* **What this task involves**:
Look below for the line containing "ATOM 18 C CA"; from there through the line containing "ATOM 25 N N", both lines included, please set down each line exactly and nothing else.

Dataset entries
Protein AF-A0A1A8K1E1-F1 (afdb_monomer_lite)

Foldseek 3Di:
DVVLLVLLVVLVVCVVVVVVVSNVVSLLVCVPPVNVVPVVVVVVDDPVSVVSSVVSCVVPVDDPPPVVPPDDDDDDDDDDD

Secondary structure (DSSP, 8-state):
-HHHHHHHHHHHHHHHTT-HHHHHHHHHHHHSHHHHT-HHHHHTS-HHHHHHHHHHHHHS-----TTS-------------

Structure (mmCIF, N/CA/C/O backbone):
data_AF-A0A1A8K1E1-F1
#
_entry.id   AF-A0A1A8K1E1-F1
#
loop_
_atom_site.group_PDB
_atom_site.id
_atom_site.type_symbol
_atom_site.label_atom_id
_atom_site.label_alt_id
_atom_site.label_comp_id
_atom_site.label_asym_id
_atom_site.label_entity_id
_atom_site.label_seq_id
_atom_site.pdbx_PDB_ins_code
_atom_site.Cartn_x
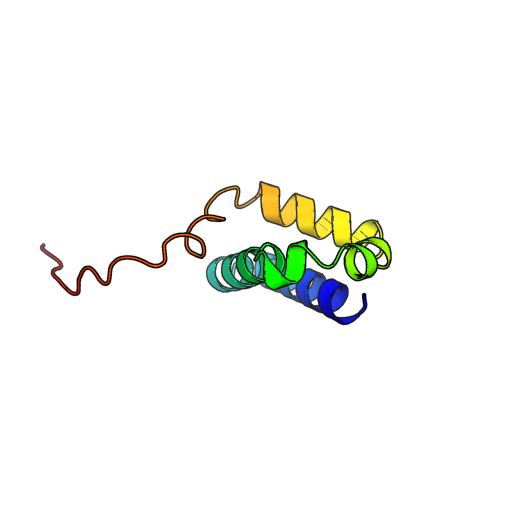
_atom_site.Cartn_y
_atom_site.Cartn_z
_atom_site.occupancy
_atom_site.B_iso_or_equiv
_atom_site.auth_seq_id
_atom_site.auth_comp_id
_atom_site.auth_asym_id
_atom_site.auth_atom_id
_atom_site.pdbx_PDB_model_num
ATOM 1 N N . ALA A 1 1 ? -8.201 -6.534 7.455 1.00 82.06 1 ALA A N 1
ATOM 2 C CA . ALA A 1 1 ? -7.192 -5.685 6.793 1.00 82.06 1 ALA A CA 1
ATOM 3 C C . ALA A 1 1 ? -6.160 -6.446 5.961 1.00 82.06 1 ALA A C 1
ATOM 5 O O . ALA A 1 1 ? -5.750 -5.904 4.947 1.00 82.06 1 ALA A O 1
ATOM 6 N N . ARG A 1 2 ? -5.814 -7.696 6.309 1.00 86.12 2 ARG A N 1
ATOM 7 C CA . ARG A 1 2 ? -4.783 -8.539 5.662 1.00 86.12 2 ARG A CA 1
ATOM 8 C C . ARG A 1 2 ? -4.588 -8.421 4.141 1.00 86.12 2 ARG A C 1
ATOM 10 O O . ARG A 1 2 ? -3.457 -8.473 3.679 1.00 86.12 2 ARG A O 1
ATOM 17 N N . ILE A 1 3 ? -5.661 -8.296 3.357 1.00 88.19 3 ILE A N 1
ATOM 18 C CA . ILE A 1 3 ? -5.558 -8.164 1.893 1.00 88.19 3 ILE A CA 1
ATOM 19 C C . ILE A 1 3 ? -4.955 -6.808 1.497 1.00 88.19 3 ILE A C 1
ATOM 21 O O . ILE A 1 3 ? -4.059 -6.775 0.663 1.00 88.19 3 ILE A O 1
ATOM 25 N N . ILE A 1 4 ? -5.401 -5.707 2.115 1.00 88.44 4 ILE A N 1
ATOM 26 C CA . ILE A 1 4 ? -4.859 -4.360 1.868 1.00 88.44 4 ILE A CA 1
ATOM 27 C C . ILE A 1 4 ? -3.381 -4.321 2.267 1.00 88.44 4 ILE A C 1
ATOM 29 O O . ILE A 1 4 ? -2.547 -3.902 1.476 1.00 88.44 4 ILE A O 1
ATOM 33 N N . GLU A 1 5 ? -3.046 -4.852 3.444 1.00 90.56 5 GLU A N 1
ATOM 34 C CA . GLU A 1 5 ? -1.659 -4.948 3.927 1.00 90.56 5 GLU A CA 1
ATOM 35 C C . GLU A 1 5 ? -0.767 -5.733 2.958 1.00 90.56 5 GLU A C 1
ATOM 37 O O . GLU A 1 5 ? 0.348 -5.316 2.654 1.00 90.56 5 GLU A O 1
ATOM 42 N N . ARG A 1 6 ? -1.278 -6.836 2.399 1.00 91.50 6 ARG A N 1
ATOM 43 C CA . ARG A 1 6 ? -0.556 -7.610 1.387 1.00 91.50 6 ARG A CA 1
ATOM 44 C C . ARG A 1 6 ? -0.340 -6.825 0.092 1.00 91.50 6 ARG A C 1
ATOM 46 O O . ARG A 1 6 ? 0.755 -6.893 -0.452 1.00 91.50 6 ARG A O 1
ATOM 53 N N . TRP A 1 7 ? -1.331 -6.082 -0.396 1.00 91.88 7 TRP A N 1
ATOM 54 C CA . TRP A 1 7 ? -1.157 -5.243 -1.588 1.00 91.88 7 TRP A CA 1
ATOM 55 C C . TRP A 1 7 ? -0.153 -4.113 -1.367 1.00 91.88 7 TRP A C 1
ATOM 57 O O . TRP A 1 7 ? 0.636 -3.834 -2.264 1.00 91.88 7 TRP A O 1
ATOM 67 N N . ILE A 1 8 ? -0.128 -3.517 -0.174 1.00 90.88 8 ILE A N 1
ATOM 68 C CA . ILE A 1 8 ? 0.871 -2.509 0.203 1.00 90.88 8 ILE A CA 1
ATOM 69 C C . ILE A 1 8 ? 2.280 -3.119 0.203 1.00 90.88 8 ILE A C 1
ATOM 71 O O . ILE A 1 8 ? 3.200 -2.527 -0.356 1.00 90.88 8 ILE A O 1
ATOM 75 N N . ALA A 1 9 ? 2.446 -4.327 0.749 1.00 91.81 9 ALA A N 1
ATOM 76 C CA . ALA A 1 9 ? 3.727 -5.031 0.698 1.00 91.81 9 ALA A CA 1
ATOM 77 C C . ALA A 1 9 ? 4.159 -5.332 -0.750 1.00 91.81 9 ALA A C 1
ATOM 79 O O . ALA A 1 9 ? 5.300 -5.078 -1.118 1.00 91.81 9 ALA A O 1
ATOM 80 N N . ILE A 1 10 ? 3.241 -5.797 -1.606 1.00 92.75 10 ILE A N 1
ATOM 81 C CA . ILE A 1 10 ? 3.529 -6.030 -3.033 1.00 92.75 10 ILE A CA 1
ATOM 82 C C . ILE A 1 10 ? 3.924 -4.720 -3.731 1.00 92.75 10 ILE A C 1
ATOM 84 O O . ILE A 1 10 ? 4.875 -4.703 -4.505 1.00 92.75 10 ILE A O 1
ATOM 88 N N . ALA A 1 11 ? 3.240 -3.614 -3.436 1.00 90.44 11 ALA A N 1
ATOM 89 C CA . ALA A 1 11 ? 3.581 -2.296 -3.960 1.00 90.44 11 ALA A CA 1
ATOM 90 C C . ALA A 1 11 ? 5.010 -1.881 -3.552 1.00 90.44 11 ALA A C 1
ATOM 92 O O . ALA A 1 11 ? 5.793 -1.411 -4.381 1.00 90.44 11 ALA A O 1
ATOM 93 N N . GLN A 1 12 ? 5.398 -2.134 -2.303 1.00 90.62 12 GLN A N 1
ATOM 94 C CA . GLN A 1 12 ? 6.757 -1.891 -1.826 1.00 90.62 12 GLN A CA 1
ATOM 95 C C . GLN A 1 12 ? 7.807 -2.756 -2.551 1.00 90.62 12 GLN A C 1
ATOM 97 O O . GLN A 1 12 ? 8.880 -2.256 -2.896 1.00 90.62 12 GLN A O 1
ATOM 102 N N . GLU A 1 13 ? 7.506 -4.019 -2.850 1.00 92.19 13 GLU A N 1
ATOM 103 C CA . GLU A 1 13 ? 8.373 -4.872 -3.677 1.00 92.19 13 GLU A CA 1
ATOM 104 C C . GLU A 1 13 ? 8.468 -4.345 -5.119 1.00 92.19 13 GLU A C 1
ATOM 106 O O . GLU A 1 13 ? 9.563 -4.238 -5.674 1.00 92.19 13 GLU A O 1
ATOM 111 N N . CYS A 1 14 ? 7.350 -3.914 -5.717 1.00 87.69 14 CYS A N 1
ATOM 112 C CA . CYS A 1 14 ? 7.351 -3.284 -7.041 1.00 87.69 14 CYS A CA 1
ATOM 113 C C . CYS A 1 14 ? 8.227 -2.023 -7.081 1.00 87.69 14 CYS A C 1
ATOM 115 O O . CYS A 1 14 ? 8.925 -1.807 -8.073 1.00 87.69 14 CYS A O 1
ATOM 117 N N . ARG A 1 15 ? 8.254 -1.227 -6.002 1.00 85.94 15 ARG A N 1
ATOM 118 C CA . ARG A 1 15 ? 9.167 -0.079 -5.864 1.00 85.94 15 ARG A CA 1
ATOM 119 C C . ARG A 1 15 ? 10.633 -0.517 -5.907 1.00 85.94 15 ARG A C 1
ATOM 121 O O . ARG A 1 15 ? 11.421 0.100 -6.619 1.00 85.94 15 ARG A O 1
ATOM 128 N N . GLN A 1 16 ? 10.999 -1.570 -5.174 1.00 89.06 16 GLN A N 1
ATOM 129 C CA . GLN A 1 16 ? 12.374 -2.093 -5.148 1.00 89.06 16 GLN A CA 1
ATOM 130 C C . GLN A 1 16 ? 12.807 -2.630 -6.515 1.00 89.06 16 GLN A C 1
ATOM 132 O O . GLN A 1 16 ? 13.929 -2.385 -6.953 1.00 89.06 16 GLN A O 1
ATOM 137 N N . LEU A 1 17 ? 11.886 -3.277 -7.228 1.00 89.62 17 LEU A N 1
ATOM 138 C CA . LEU A 1 17 ? 12.095 -3.765 -8.591 1.00 89.62 17 LEU A CA 1
ATOM 139 C C . LEU A 1 17 ? 12.053 -2.655 -9.657 1.00 89.62 17 LEU A C 1
ATOM 141 O O . LEU A 1 17 ? 12.170 -2.956 -10.843 1.00 89.62 17 LEU A O 1
ATOM 145 N N . LYS A 1 18 ? 11.871 -1.383 -9.265 1.00 85.19 18 LYS A N 1
ATOM 146 C CA . LYS A 1 18 ? 11.676 -0.230 -10.168 1.00 85.19 18 LYS A CA 1
ATOM 147 C C . LYS A 1 18 ? 10.513 -0.417 -11.153 1.00 85.19 18 LYS A C 1
ATOM 149 O O . LYS A 1 18 ? 10.469 0.221 -12.203 1.00 85.19 18 LYS A O 1
ATOM 154 N N . ASN A 1 19 ? 9.552 -1.278 -10.822 1.00 82.44 19 ASN A N 1
ATOM 155 C CA . ASN A 1 19 ? 8.361 -1.497 -11.629 1.00 82.44 19 ASN A CA 1
ATOM 156 C C . ASN A 1 19 ? 7.270 -0.502 -11.217 1.00 82.44 19 ASN A C 1
ATOM 158 O O . ASN A 1 19 ? 6.341 -0.816 -10.467 1.00 82.44 19 ASN A O 1
ATOM 162 N N . PHE A 1 20 ? 7.423 0.728 -11.704 1.00 84.62 20 PHE A N 1
ATOM 163 C CA . PHE A 1 20 ? 6.542 1.839 -11.358 1.00 84.62 20 PHE A CA 1
ATOM 164 C C . PHE A 1 20 ? 5.143 1.708 -11.967 1.00 84.62 20 PHE A C 1
ATOM 166 O O . PHE A 1 20 ? 4.179 2.141 -11.345 1.00 84.62 20 PHE A O 1
ATOM 173 N N . SER A 1 21 ? 5.001 1.060 -13.127 1.00 85.06 21 SER A N 1
ATOM 174 C CA . SER A 1 21 ? 3.696 0.836 -13.763 1.00 85.06 21 SER A CA 1
ATOM 175 C C . SER A 1 21 ? 2.794 -0.053 -12.903 1.00 85.06 21 SER A C 1
ATOM 177 O O . SER A 1 21 ? 1.659 0.320 -12.606 1.00 85.06 21 SER A O 1
ATOM 179 N N . SER A 1 22 ? 3.311 -1.195 -12.434 1.00 86.88 22 SER A N 1
ATOM 180 C CA . SER A 1 22 ? 2.567 -2.086 -11.534 1.00 86.88 22 SER A CA 1
ATOM 181 C C . SER A 1 22 ? 2.310 -1.440 -10.176 1.00 86.88 22 SER A C 1
ATOM 183 O O . SER A 1 22 ? 1.209 -1.556 -9.640 1.00 86.88 22 SER A O 1
ATOM 185 N N . LEU A 1 23 ? 3.299 -0.719 -9.634 1.00 87.94 23 LEU A N 1
ATOM 186 C CA . LEU A 1 23 ? 3.135 0.046 -8.398 1.00 87.94 23 LEU A CA 1
ATOM 187 C C . LEU A 1 23 ? 1.976 1.050 -8.515 1.00 87.94 23 LEU A C 1
ATOM 189 O O . LEU A 1 23 ? 1.075 1.029 -7.678 1.00 87.94 23 LEU A O 1
ATOM 193 N N . ARG A 1 24 ? 1.953 1.874 -9.571 1.00 84.31 24 ARG A N 1
ATOM 194 C CA . ARG A 1 24 ? 0.874 2.845 -9.818 1.00 84.31 24 ARG A CA 1
ATOM 195 C C . ARG A 1 24 ? -0.482 2.158 -9.949 1.00 84.31 24 ARG A C 1
ATOM 197 O O . ARG A 1 24 ? -1.427 2.588 -9.300 1.00 84.31 24 ARG A O 1
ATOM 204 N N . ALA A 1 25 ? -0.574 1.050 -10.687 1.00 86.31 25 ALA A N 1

* **Solved exercise**:
ATOM 18 C CA . ILE A 1 3 ? -5.558 -8.164 1.893 1.00 88.19 3 ILE A CA 1
ATOM 19 C C . ILE A 1 3 ? -4.955 -6.808 1.497 1.00 88.19 3 ILE A C 1
ATOM 21 O O . ILE A 1 3 ? -4.059 -6.775 0.663 1.00 88.19 3 ILE A O 1
ATOM 25 N N . ILE A 1 4 ? -5.401 -5.707 2.115 1.00 88.44 4 ILE A N 1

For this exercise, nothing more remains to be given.